Depois da lavagem, a membrana é incubada com um anticorpo secundário. Esse 
anticorpo é um anti-IgG, ou seja, é um anticorpo que reconhece um anticorpo. Por exemplo, 
se foi utilizado um anticorpo primário anti uma proteína de interesse, produzido em 
camundongo, será utilizado um anticorpo secundário anti-IgG de camundongo, que 
reconhecerá qualquer anticorpo produzido em camundongo. Esse anticorpo secundário 
possui alguma modificação que permitirá a visualização da proteína de interesse. As 
principais modificações utilizadas atualmente são (Figura 4): 
 
a) Conjugação do anticorpo com uma enzima: tais como peroxidade ou fosfatase 
alcalina. Neste caso, no momento da revelação da membrana, adiciona-se um substrato 
dessa enzima.
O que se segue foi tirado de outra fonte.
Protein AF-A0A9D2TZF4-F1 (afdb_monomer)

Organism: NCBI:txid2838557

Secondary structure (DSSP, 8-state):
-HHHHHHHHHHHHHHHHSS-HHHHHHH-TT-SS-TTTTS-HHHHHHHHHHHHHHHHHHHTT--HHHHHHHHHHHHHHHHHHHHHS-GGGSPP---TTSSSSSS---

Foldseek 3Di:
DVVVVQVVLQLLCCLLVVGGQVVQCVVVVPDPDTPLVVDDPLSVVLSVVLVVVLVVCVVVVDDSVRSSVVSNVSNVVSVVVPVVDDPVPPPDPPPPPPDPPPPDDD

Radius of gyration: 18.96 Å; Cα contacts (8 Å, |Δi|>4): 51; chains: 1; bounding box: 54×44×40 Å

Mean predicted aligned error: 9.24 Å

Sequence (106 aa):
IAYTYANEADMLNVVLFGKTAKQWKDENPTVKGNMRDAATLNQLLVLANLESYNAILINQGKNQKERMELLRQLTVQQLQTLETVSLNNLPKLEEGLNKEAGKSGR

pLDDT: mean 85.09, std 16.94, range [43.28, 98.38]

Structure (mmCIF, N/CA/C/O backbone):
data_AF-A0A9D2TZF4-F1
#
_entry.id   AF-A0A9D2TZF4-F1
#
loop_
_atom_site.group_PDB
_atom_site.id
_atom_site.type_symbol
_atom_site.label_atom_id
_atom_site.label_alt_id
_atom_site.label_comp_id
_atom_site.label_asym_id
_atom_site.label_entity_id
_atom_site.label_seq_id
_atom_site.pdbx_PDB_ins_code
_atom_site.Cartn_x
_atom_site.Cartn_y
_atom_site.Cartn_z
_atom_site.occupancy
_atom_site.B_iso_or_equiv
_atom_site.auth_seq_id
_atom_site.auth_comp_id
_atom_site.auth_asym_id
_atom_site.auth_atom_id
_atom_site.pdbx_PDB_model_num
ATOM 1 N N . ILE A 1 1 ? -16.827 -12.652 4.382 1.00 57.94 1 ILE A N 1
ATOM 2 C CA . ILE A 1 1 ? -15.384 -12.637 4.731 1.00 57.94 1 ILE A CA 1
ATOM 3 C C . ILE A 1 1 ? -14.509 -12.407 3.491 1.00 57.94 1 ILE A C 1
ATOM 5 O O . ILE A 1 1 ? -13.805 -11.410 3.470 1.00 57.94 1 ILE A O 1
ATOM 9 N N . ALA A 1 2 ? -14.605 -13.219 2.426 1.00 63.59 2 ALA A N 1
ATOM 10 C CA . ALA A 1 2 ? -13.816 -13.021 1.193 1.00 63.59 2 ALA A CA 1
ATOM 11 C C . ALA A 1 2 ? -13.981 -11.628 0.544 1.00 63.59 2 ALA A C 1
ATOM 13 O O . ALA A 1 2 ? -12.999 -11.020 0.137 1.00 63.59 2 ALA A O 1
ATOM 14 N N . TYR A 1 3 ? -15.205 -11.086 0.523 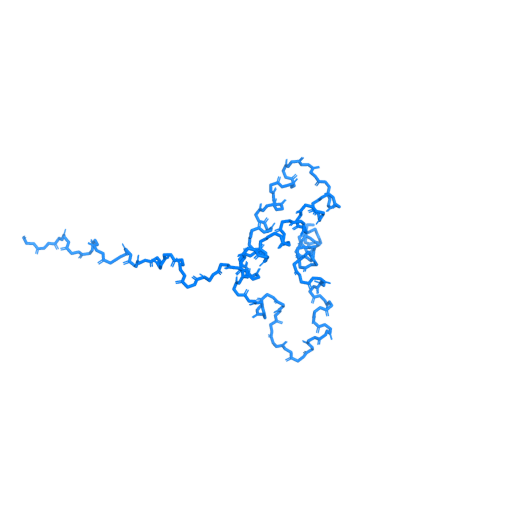1.00 63.16 3 TYR A N 1
ATOM 15 C CA . TYR A 1 3 ? -15.478 -9.743 -0.008 1.00 63.16 3 TYR A CA 1
ATOM 16 C C . TYR A 1 3 ? -14.770 -8.629 0.782 1.00 63.16 3 TYR A C 1
ATOM 18 O O . TYR A 1 3 ? -14.291 -7.666 0.197 1.00 63.16 3 TYR A O 1
ATOM 26 N N . THR A 1 4 ? -14.657 -8.775 2.107 1.00 67.38 4 THR A N 1
ATOM 27 C CA . THR A 1 4 ? -13.967 -7.810 2.976 1.00 67.38 4 THR A CA 1
ATOM 28 C C . THR A 1 4 ? -12.463 -7.820 2.715 1.00 67.38 4 THR A C 1
ATOM 30 O O . THR A 1 4 ? -11.884 -6.761 2.524 1.00 67.38 4 THR A O 1
ATOM 33 N N . TYR A 1 5 ? -11.840 -9.000 2.621 1.00 63.16 5 TYR A N 1
ATOM 34 C CA . TYR A 1 5 ? -10.409 -9.104 2.306 1.00 63.16 5 TYR A CA 1
ATOM 35 C C . TYR A 1 5 ? -10.077 -8.611 0.894 1.00 63.16 5 TYR A C 1
ATOM 37 O O . TYR A 1 5 ? -9.078 -7.920 0.715 1.00 63.16 5 TYR A O 1
ATOM 45 N N . ALA A 1 6 ? -10.925 -8.913 -0.095 1.00 73.06 6 ALA A N 1
ATOM 46 C CA . ALA A 1 6 ? -10.764 -8.392 -1.450 1.00 73.06 6 ALA A CA 1
ATOM 47 C C . ALA A 1 6 ? -10.875 -6.858 -1.486 1.00 73.06 6 ALA A C 1
ATOM 49 O O . ALA A 1 6 ? -10.063 -6.202 -2.130 1.00 73.06 6 ALA A O 1
ATOM 50 N N . ASN A 1 7 ? -11.827 -6.286 -0.740 1.00 87.00 7 ASN A N 1
ATOM 51 C CA . ASN A 1 7 ? -12.004 -4.839 -0.618 1.00 87.00 7 ASN A CA 1
ATOM 52 C C . ASN A 1 7 ? -10.793 -4.167 0.057 1.00 87.00 7 ASN A C 1
ATOM 54 O O . ASN A 1 7 ? -10.291 -3.165 -0.441 1.00 87.00 7 ASN A O 1
ATOM 58 N N . GLU A 1 8 ? -10.264 -4.746 1.137 1.00 92.31 8 GLU A N 1
ATOM 59 C CA . GLU A 1 8 ? -9.062 -4.229 1.804 1.00 92.31 8 GLU A CA 1
ATOM 60 C C . GLU A 1 8 ? -7.824 -4.293 0.898 1.00 92.31 8 GLU A C 1
ATOM 62 O O . GLU A 1 8 ? -7.078 -3.321 0.807 1.00 92.31 8 GLU A O 1
ATOM 67 N N . ALA A 1 9 ? -7.620 -5.397 0.173 1.00 93.50 9 ALA A N 1
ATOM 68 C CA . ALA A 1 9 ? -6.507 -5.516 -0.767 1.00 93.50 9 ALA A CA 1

Nos locais onde essa enzima está presente (apenas nos locais onde tem o 
anticorpo primário, ou seja, na proteína específica), ocorrerá a reação e a formação do 
produto dessa reação. É utilizado um filme, e aparecerá a marcação nas regiões em que 
ocorreu essa reação, permitindo localizar a proteína de interesse. 
 
 
 
 
b) Associaçãodo anticorpo com um fluoróforo: que será posteriormente excitado 
com um laser de comprimento de onda específico para esse fluoróforo, e então as regiões 
onde o anticorpo se ligou serão evidenciadas.